Other Tokenizer: HuggingFaceTokenizer

Super classes

aifeducation::AIFEMaster -> aifeducation::TokenizerBase -> WordPieceTokenizer

Methods

Inherited methods


Method configure()

Configures a new object of this class.

Usage

WordPieceTokenizer$configure(vocab_size = 10000L, vocab_do_lower_case = FALSE)

Arguments

vocab_size

int Size of the vocabulary.
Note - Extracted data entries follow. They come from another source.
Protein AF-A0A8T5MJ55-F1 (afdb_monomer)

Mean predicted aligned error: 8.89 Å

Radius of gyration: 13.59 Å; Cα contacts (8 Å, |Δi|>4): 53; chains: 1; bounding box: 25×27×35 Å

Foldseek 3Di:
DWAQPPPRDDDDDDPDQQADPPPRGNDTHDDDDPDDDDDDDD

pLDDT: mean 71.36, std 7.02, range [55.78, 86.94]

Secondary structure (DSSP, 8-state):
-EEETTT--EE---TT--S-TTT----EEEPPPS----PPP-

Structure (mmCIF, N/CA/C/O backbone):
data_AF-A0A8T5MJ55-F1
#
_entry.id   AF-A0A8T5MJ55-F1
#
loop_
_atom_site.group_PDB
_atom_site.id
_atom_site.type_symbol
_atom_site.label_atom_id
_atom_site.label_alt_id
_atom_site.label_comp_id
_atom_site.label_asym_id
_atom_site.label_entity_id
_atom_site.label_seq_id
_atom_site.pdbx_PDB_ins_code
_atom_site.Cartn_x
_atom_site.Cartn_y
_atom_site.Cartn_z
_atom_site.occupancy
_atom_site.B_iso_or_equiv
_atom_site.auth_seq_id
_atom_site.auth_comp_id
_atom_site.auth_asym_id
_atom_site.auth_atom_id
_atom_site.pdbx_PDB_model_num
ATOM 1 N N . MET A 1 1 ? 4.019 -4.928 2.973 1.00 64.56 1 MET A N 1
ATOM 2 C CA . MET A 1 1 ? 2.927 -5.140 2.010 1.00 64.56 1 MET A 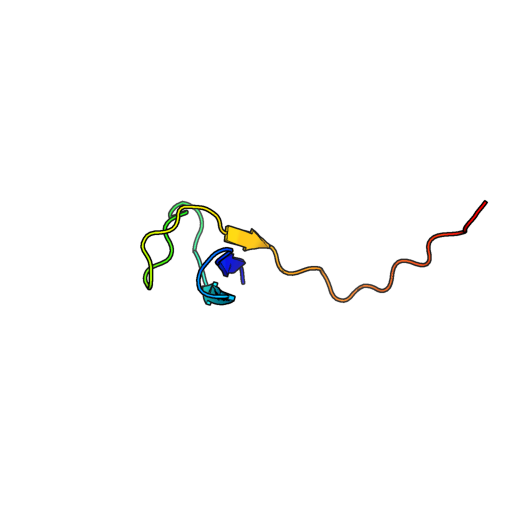CA 1
ATOM 3 C C . MET A 1 1 ? 2.401 -3.786 1.550 1.00 64.56 1 MET A C 1
ATOM 5 O O . MET A 1 1 ? 2.156 -2.910 2.381 1.00 64.56 1 MET A O 1
ATOM 9 N N . TYR A 1 2 ? 2.346 -3.566 0.239 1.00 72.38 2 TYR A N 1
ATOM 10 C CA . TYR A 1 2 ? 1.886 -2.318 -0.362 1.00 72.38 2 TYR A CA 1
ATOM 11 C C . TYR A 1 2 ? 0.633 -2.574 -1.193 1.00 72.38 2 TYR A C 1
ATOM 13 O O . TYR A 1 2 ? 0.566 -3.551 -1.929 1.00 72.38 2 TYR A O 1
ATOM 21 N N . LYS A 1 3 ? -0.356 -1.690 -1.119 1.00 71.62 3 LYS A N 1
ATOM 22 C CA . LYS A 1 3 ? -1.563 -1.770 -1.939 1.00 71.62 3 LYS A CA 1
ATOM 23 C C . LYS A 1 3 ? -1.407 -0.883 -3.166 1.00 71.62 3 LYS A C 1
ATOM 25 O O . LYS A 1 3 ? -1.099 0.303 -3.044 1.00 71.62 3 LYS A O 1
ATOM 30 N N . CYS A 1 4 ? -1.621 -1.436 -4.356 1.00 73.19 4 CYS A N 1
ATOM 31 C CA . CYS A 1 4 ? -1.652 -0.621 -5.565 1.00 73.19 4 CYS A CA 1
ATOM 32 C C . CYS A 1 4 ? -2.902 0.269 -5.570 1.00 73.19 4 CYS A C 1
ATOM 34 O O . CYS A 1 4 ? -4.015 -0.221 -5.376 1.00 73.19 4 CYS A O 1
ATOM 36 N N . GLY A 1 5 ? -2.720 1.563 -5.841 1.00 69.69 5 GLY A N 1
ATOM 37 C CA . GLY A 1 5 ? -3.813 2.537 -5.872 1.00 69.69 5 GLY A CA 1
ATOM 38 C C . GLY A 1 5 ? -4.863 2.325 -6.960 1.00 69.69 5 GLY A C 1
ATOM 39 O O . GLY A 1 5 ? -5.978 2.806 -6.810 1.00 69.69 5 GLY A O 1
ATOM 40 N N . ASN A 1 6 ? -4.516 1.615 -8.037 1.00 71.44 6 ASN A N 1
ATOM 41 C CA . ASN A 1 6 ? -5.395 1.446 -9.195 1.00 71.44 6 ASN A CA 1
ATOM 42 C C . ASN A 1 6 ? -6.088 0.074 -9.212 1.00 71.44 6 ASN A C 1
ATOM 44 O O . ASN A 1 6 ? -7.303 -0.014 -9.308 1.00 71.44 6 ASN A O 1
ATOM 48 N N . CYS A 1 7 ? -5.331 -1.020 -9.069 1.00 72.00 7 CYS A N 1
ATOM 49 C CA . CYS A 1 7 ? -5.907 -2.371 -9.105 1.00 72.00 7 CYS A CA 1
ATOM 50 C C . CYS A 1 7 ? -6.314 -2.910 -7.725 1.00 72.00 7 CYS A C 1
ATOM 52 O O . C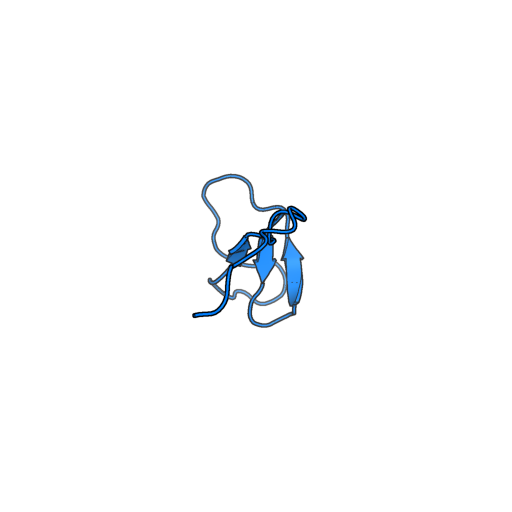YS A 1 7 ? -6.885 -3.993 -7.642 1.00 72.00 7 CYS A O 1
ATOM 54 N N . GLY A 1 8 ? -5.969 -2.212 -6.637 1.00 69.75 8 GLY A N 1
ATOM 55 C CA . GLY A 1 8 ? -6.301 -2.618 -5.270 1.00 69.75 8 GLY A CA 1
ATOM 56 C C . GLY A 1 8 ? -5.601 -3.890 -4.777 1.00 69.75 8 GLY A C 1
ATOM 57 O O . GLY A 1 8 ? -5.799 -4.265 -3.623 1.00 69.75 8 GLY A O 1
ATOM 58 N N . LYS A 1 9 ? -4.775 -4.540 -5.608 1.00 73.94 9 LYS A N 1
ATOM 59 C CA . LYS A 1 9 ? -4.021 -5.739 -5.234 1.00 73.94 9 LYS A CA 1
ATOM 60 C C . LYS A 1 9 ? -2.917 -5.393 -4.242 1.00 73.94 9 LYS A C 1
ATOM 62 O O . LYS A 1 9 ? -2.261 -4.351 -4.360 1.00 73.94 9 LYS A O 1
ATOM 67 N N . GLN A 1 10 ? -2.715 -6.287 -3.283 1.00 71.50 10 GLN A N 1
ATOM 68 C CA . GLN A 1 10 ? -1.559 -6.249 -2.404 1.00 71.50 10 GLN A CA 1
ATOM 69 C C . GLN A 1 10 ? -0.347 -6.785 -3.167 1.00 71.50 10 GLN A C 1
ATOM 71 O O . GLN A 1 10 ? -0.412 -7.814 -3.835 1.00 71.50 10 GLN A O 1
ATOM 76 N N . VAL A 1 11 ? 0.743 -6.037 -3.103 1.00 75.06 11 VAL A N 1
ATOM 77 C CA . VAL A 1 11 ? 2.013 -6.345 -3.740 1.00 75.06 11 VAL A CA 1
ATOM 78 C C . VAL A 1 11 ? 3.086 -6.279 -2.665 1.00 75.06 11 VAL A C 1
ATOM 80 O O . VAL A 1 11 ? 3.186 -5.313 -1.898 1.00 75.06 11 VAL A O 1
ATOM 83 N N . GLU A 1 12 ? 3.898 -7.318 -2.607 1.00 68.94 12 GLU A N 1
ATOM 84 C CA . GLU A 1 12 ? 5.131 -7.321 -1.840 1.00 68.94 12 GLU A CA 1
ATOM 85 C C . GLU A 1 12 ? 6.222 -6.753 -2.743 1.00 68.94 12 GLU A C 1
ATOM 87 O O . GLU A 1 12 ? 6.749 -7.423 -3.621 1.00 68.94 12 GLU A O 1
ATOM 92 N N . THR A 1 13 ? 6.464 -5.450 -2.605 1.00 66.88 13 THR A N 1
ATOM 93 C CA . THR A 1 13 ? 7.587 -4.783 -3.265 1.00 66.88 13 THR A CA 1
ATOM 94 C C . THR A 1 13 ? 8.758 -4.754 -2.296 1.00 66.88 13 THR A C 1
ATOM 96 O O . THR A 1 13 ? 8.689 -4.096 -1.252 1.00 66.88 13 THR A O 1
ATOM 99 N N . ASP A 1 14 ? 9.844 -5.414 -2.681 1.00 58.25 14 ASP A N 1
ATOM 100 C CA . ASP A 1 14 ? 11.163 -5.213 -2.103 1.00 58.25 14 ASP A CA 1
ATOM 101 C C . ASP A 1 14 ? 11.771 -3.902 -2.617 1.00 58.25 14 ASP A C 1
ATOM 103 O O . ASP A 1 14 ? 11.558 -3.469 -3.753 1.00 58.25 14 ASP A O 1
ATOM 107 N N . LYS A 1 15 ? 12.464 -3.215 -1.709 1.00 55.78 15 LYS A N 1
ATOM 108 C CA . LYS A 1 15 ? 12.946 -1.829 -1.802 1.00 55.78 15 LYS A CA 1
ATOM 109 C C . LYS A 1 15 ? 13.524 -1.482 -3.189 1.00 55.78 15 LYS A C 1
ATOM 111 O O . LYS A 1 15 ? 14.675 -1.787 -3.471 1.00 55.78 15 LYS A O 1
ATOM 116 N N . GLY A 1 1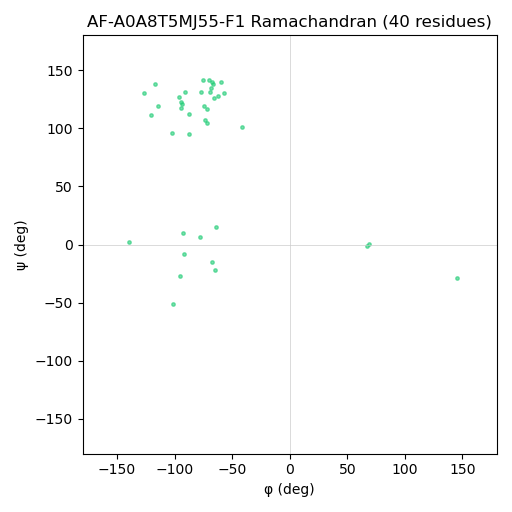6 ? 12.744 -0.783 -4.022 1.00 58.97 16 GLY A N 1
ATOM 117 C CA . GLY A 1 16 ? 13.237 -0.150 -5.257 1.00 58.97 16 GLY A CA 1
ATOM 118 C C . GLY A 1 16 ? 12.260 -0.131 -6.436 1.00 58.97 16 GLY A C 1
ATOM 119 O O . GLY A 1 16 ? 12.294 0.801 -7.238 1.00 58.97 16 GLY A O 1
ATOM 120 N N . VAL A 1 17 ? 11.341 -1.098 -6.540 1.00 59.72 17 VAL A N 1
ATOM 121 C CA . VAL A 1 17 ? 10.427 -1.193 -7.695 1.00 59.72 17 VAL A CA 1
ATOM 122 C C . VAL A 1 17 ? 9.037 -0.679 -7.331 1.00 59.72 17 VAL A C 1
ATOM 124 O O . VAL A 1 17 ? 8.191 -1.405 -6.821 1.00 59.72 17 VAL A O 1
ATOM 127 N N . VAL A 1 18 ? 8.772 0.593 -7.641 1.00 66.00 18 VAL A N 1
ATOM 128 C CA . VAL A 1 18 ? 7.465 1.242 -7.396 1.00 66.00 18 VAL A CA 1
ATOM 129 C C . VAL A 1 18 ? 6.403 0.852 -8.442 1.00 66.00 18 VAL A C 1
ATOM 131 O O . VAL A 1 18 ? 5.322 1.425 -8.474 1.00 66.00 18 VAL A O 1
ATOM 134 N N . ARG A 1 19 ? 6.692 -0.092 -9.348 1.00 67.25 19 ARG A N 1
ATOM 135 C CA . ARG A 1 19 ? 5.763 -0.513 -10.409 1.00 67.25 19 ARG A CA 1
ATOM 136 C C . ARG A 1 19 ? 4.967 -1.731 -9.960 1.00 67.25 19 ARG A C 1
ATOM 138 O O . ARG A 1 19 ? 5.544 -2.769 -9.662 1.00 67.25 19 ARG A O 1
ATOM 145 N N . CYS A 1 20 ? 3.641 -1.621 -9.964 1.00 70.25 20 CYS A N 1
ATOM 146 C CA . CYS A 1 20 ? 2.770 -2.768 -9.741 1.00 70.25 20 CYS A CA 1
ATOM 147 C C . CYS A 1 20 ? 2.921 -3.779 -10.900 1.00 70.25 20 CYS A C 1
ATOM 149 O O . CYS A 1 20 ? 2.701 -3.390 -12.051 1.00 70.25 20 CYS A O 1
ATOM 151 N N . PRO A 1 21 ? 3.220 -5.064 -10.632 1.00 72.12 21 PRO A N 1
ATOM 152 C CA . PRO A 1 21 ? 3.398 -6.084 -11.671 1.00 72.12 21 PRO A CA 1
ATOM 153 C C . PRO A 1 21 ? 2.105 -6.420 -12.430 1.00 72.12 21 PRO A C 1
ATOM 155 O O . PRO A 1 21 ? 2.158 -7.013 -13.499 1.00 72.12 21 PRO A O 1
ATOM 158 N N . PHE A 1 22 ? 0.938 -6.024 -11.910 1.00 71.50 22 PHE A N 1
ATOM 159 C CA . PHE A 1 22 ? -0.359 -6.351 -12.509 1.00 71.50 22 PHE A CA 1
ATOM 160 C C . PHE A 1 22 ? -0.925 -5.266 -13.427 1.00 71.50 22 PHE A C 1
ATOM 162 O O . PHE A 1 22 ? -1.729 -5.571 -14.298 1.00 71.50 22 PHE A O 1
ATOM 169 N N . CYS A 1 23 ? -0.572 -4.000 -13.210 1.00 71.31 23 CYS A N 1
ATOM 170 C CA . CYS A 1 23 ? -1.167 -2.880 -13.950 1.00 71.31 23 CYS A CA 1
ATOM 171 C C . CYS A 1 23 ? -0.159 -1.794 -14.350 1.00 71.31 23 CYS A C 1
ATOM 173 O O . CYS A 1 23 ? -0.554 -0.768 -14.894 1.00 71.31 23 CYS A O 1
ATOM 175 N N . GLY A 1 24 ? 1.131 -1.968 -14.041 1.00 70.50 24 GLY A N 1
ATOM 176 C CA . GLY A 1 24 ? 2.187 -1.004 -14.369 1.00 70.50 24 GLY A CA 1
ATOM 177 C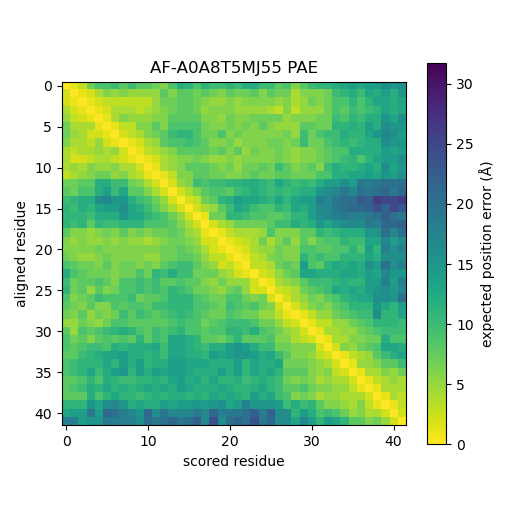 C . GLY A 1 24 ? 2.126 0.317 -13.588 1.00 70.50 24 GLY A C 1
ATOM 178 O O . GLY A 1 24 ? 2.975 1.186 -13.788 1.00 70.50 24 GLY A O 1
ATOM 179 N N . TYR A 1 25 ? 1.151 0.481 -12.686 1.00 72.56 25 TYR A N 1
ATOM 180 C CA . TYR A 1 25 ? 0.940 1.713 -11.927 1.00 72.56 25 TYR A CA 1
ATOM 181 C C . TYR A 1 25 ? 2.094 1.974 -10.954 1.00 72.56 25 TYR A C 1
ATOM 183 O O . TYR A 1 25 ? 2.564 1.051 -10.286 1.00 72.56 25 TYR A O 1
ATOM 191 N N . LYS A 1 26 ? 2.533 3.236 -10.861 1.00 64.75 26 LYS A N 1
ATOM 192 C CA . LYS A 1 26 ? 3.719 3.658 -10.089 1.00 64.75 26 LYS A CA 1
ATOM 193 C C . LYS A 1 26 ? 3.423 4.093 -8.646 1.00 64.75 26 LYS A C 1
ATOM 195 O O . LYS A 1 26 ? 4.272 4.708 -8.013 1.00 64.75 26 LYS A O 1
ATOM 200 N N . ILE A 1 27 ? 2.208 3.865 -8.147 1.00 63.12 27 ILE A N 1
ATOM 201 C CA . ILE A 1 27 ? 1.777 4.352 -6.829 1.00 63.12 27 ILE A CA 1
ATOM 202 C C . ILE A 1 27 ? 1.381 3.159 -5.960 1.00 63.12 27 ILE A C 1
ATOM 204 O O . ILE A 1 27 ? 0.387 2.473 -6.221 1.00 63.12 27 ILE A O 1
ATOM 208 N N . LEU A 1 28 ? 2.198 2.929 -4.935 1.00 66.25 28 LEU A N 1
ATOM 209 C CA . LEU A 1 28 ? 2.060 1.884 -3.929 1.00 66.25 28 LEU A CA 1
ATOM 210 C C . LEU A 1 28 ? 1.792 2.547 -2.571 1.00 66.25 28 LEU A C 1
ATOM 212 O O . LEU A 1 28 ? 2.619 3.311 -2.076 1.00 66.25 28 LEU A O 1
ATOM 216 N N . PHE A 1 29 ? 0.644 2.258 -1.962 1.00 70.50 29 PHE A N 1
ATOM 217 C CA . PHE A 1 29 ? 0.285 2.742 -0.630 1.00 70.50 29 PHE A CA 1
ATOM 218 C C . PHE A 1 29 ? 0.746 1.744 0.429 1.00 70.50 29 PHE A C 1
ATOM 220 O O . PHE A 1 29 ? 0.485 0.548 0.307 1.00 70.50 29 PHE A O 1
ATOM 227 N N . LYS A 1 30 ? 1.426 2.211 1.479 1.00 70.94 30 LYS A N 1
ATOM 228 C CA . LYS A 1 30 ? 1.740 1.360 2.633 1.00 70.94 30 LYS A CA 1
ATOM 229 C C . LYS A 1 30 ? 0.440 1.043 3.368 1.00 70.94 30 LYS A C 1
ATOM 231 O O . LYS A 1 30 ? -0.368 1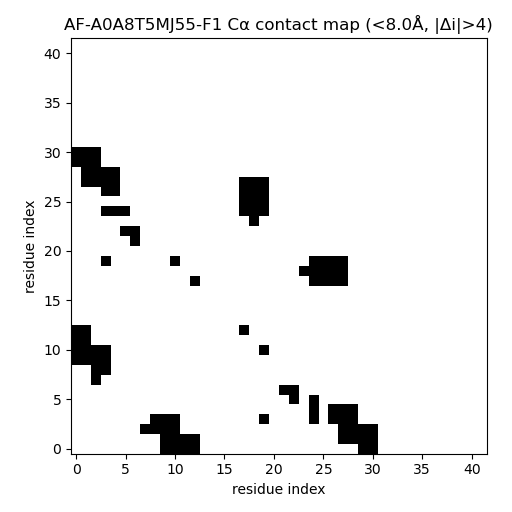.945 3.591 1.00 70.94 30 LYS A O 1
ATOM 236 N N . GLU A 1 31 ? 0.237 -0.217 3.739 1.00 70.00 31 GLU A N 1
ATOM 237 C CA . GLU A 1 31 ? -0.916 -0.568 4.565 1.00 70.00 31 GLU A CA 1
ATOM 238 C C . GLU A 1 31 ? -0.875 0.186 5.895 1.00 70.00 31 GLU A C 1
ATOM 240 O O . GLU A 1 31 ? 0.186 0.387 6.498 1.00 70.00 31 GLU A O 1
ATOM 245 N N . ARG A 1 32 ? -2.053 0.645 6.327 1.00 72.94 32 ARG A N 1
ATOM 246 C CA . ARG A 1 32 ? -2.207 1.302 7.619 1.00 72.94 32 ARG A CA 1
ATOM 247 C C . ARG A 1 32 ? -1.842 0.276 8.685 1.00 72.94 32 ARG A C 1
ATOM 249 O O . ARG A 1 32 ? -2.368 -0.834 8.668 1.00 72.94 32 ARG A O 1
ATOM 256 N N . SER A 1 33 ? -0.941 0.631 9.596 1.00 74.56 33 SER A N 1
ATOM 257 C CA . SER A 1 33 ? -0.720 -0.191 10.781 1.00 74.56 33 SER A CA 1
ATOM 258 C C . SER A 1 33 ? -2.060 -0.322 11.502 1.00 74.56 33 SER A C 1
ATOM 260 O O . SER A 1 33 ? -2.734 0.684 11.719 1.00 74.56 33 SER A O 1
ATOM 262 N N . GLY A 1 34 ? -2.465 -1.543 11.859 1.00 74.00 34 GLY A N 1
ATOM 263 C CA . GLY A 1 34 ? -3.731 -1.826 12.555 1.00 74.00 34 GLY A CA 1
ATOM 264 C C . GLY A 1 34 ? -3.836 -1.220 13.961 1.00 74.00 34 GLY A C 1
ATOM 265 O O . GLY A 1 34 ? -4.695 -1.610 14.742 1.00 74.00 34 GLY A O 1
ATOM 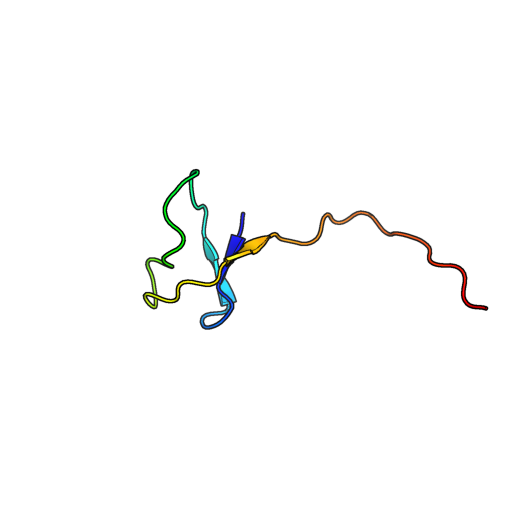266 N N . ASN A 1 35 ? -2.958 -0.277 14.298 1.00 80.38 35 ASN A N 1
ATOM 267 C CA . ASN A 1 35 ? -2.979 0.445 15.551 1.00 80.38 35 ASN A CA 1
ATOM 268 C C . ASN A 1 35 ? -4.155 1.421 15.540 1.00 80.38 35 ASN A C 1
ATOM 270 O O . ASN A 1 35 ? -4.207 2.358 14.738 1.00 80.38 35 ASN A O 1
ATOM 274 N N . VAL A 1 36 ? -5.090 1.200 16.461 1.00 80.88 36 VAL A N 1
ATOM 275 C CA . VAL A 1 36 ? -6.182 2.129 16.734 1.00 80.88 36 VAL A CA 1
ATOM 276 C C . VAL A 1 36 ? -5.590 3.342 17.443 1.00 80.88 36 VAL A C 1
ATOM 278 O O . VAL A 1 36 ? -5.231 3.282 18.616 1.00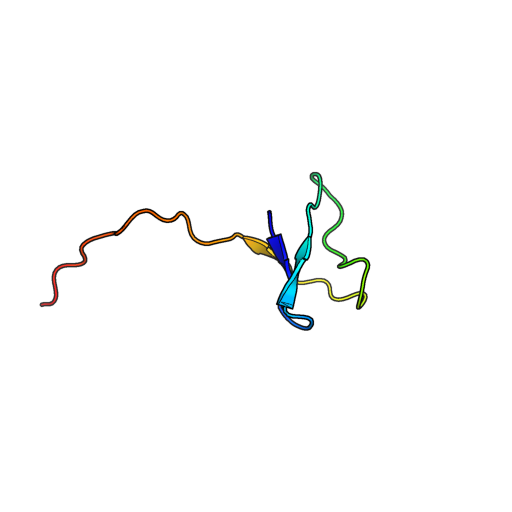 80.88 36 VAL A O 1
ATOM 281 N N . THR A 1 37 ? -5.447 4.450 16.720 1.00 79.31 37 THR A N 1
ATOM 282 C CA . THR A 1 37 ? -5.086 5.733 17.320 1.00 79.31 37 THR A CA 1
ATOM 283 C C . THR A 1 37 ? -6.351 6.459 17.765 1.00 79.31 37 THR A C 1
ATOM 285 O O . THR A 1 37 ? -7.153 6.896 16.941 1.00 79.31 37 THR A O 1
ATOM 288 N N . THR A 1 38 ? -6.536 6.603 19.079 1.00 84.50 38 THR A N 1
ATOM 289 C CA . THR A 1 38 ? -7.623 7.410 19.648 1.00 84.50 38 THR A CA 1
ATOM 290 C C . THR A 1 38 ? -7.304 8.890 19.457 1.00 84.50 38 THR A C 1
ATOM 292 O O . THR A 1 38 ? -6.425 9.441 20.118 1.00 84.50 38 THR A O 1
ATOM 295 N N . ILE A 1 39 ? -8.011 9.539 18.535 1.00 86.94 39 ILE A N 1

Allowed values: 1000 <= x <= 500000

vocab_do_lower_case

bool TRUE if all tokens should be lower case.

Returns

Does nothing return.


Method train()

Trains a new object of this class

Usage

WordPieceTokenizer$train(
  text_dataset,
  statistics_max_tokens_length = 512L,
  sustain_track = FALSE,
  sustain_iso_code = NULL,
  sustain_region = NULL,
  sustain_interval = 15L,
  sustain_log_level = "warning",
  trace = FALSE
)

Arguments

text_dataset

LargeDataSetForText LargeDataSetForText Object storing textual data.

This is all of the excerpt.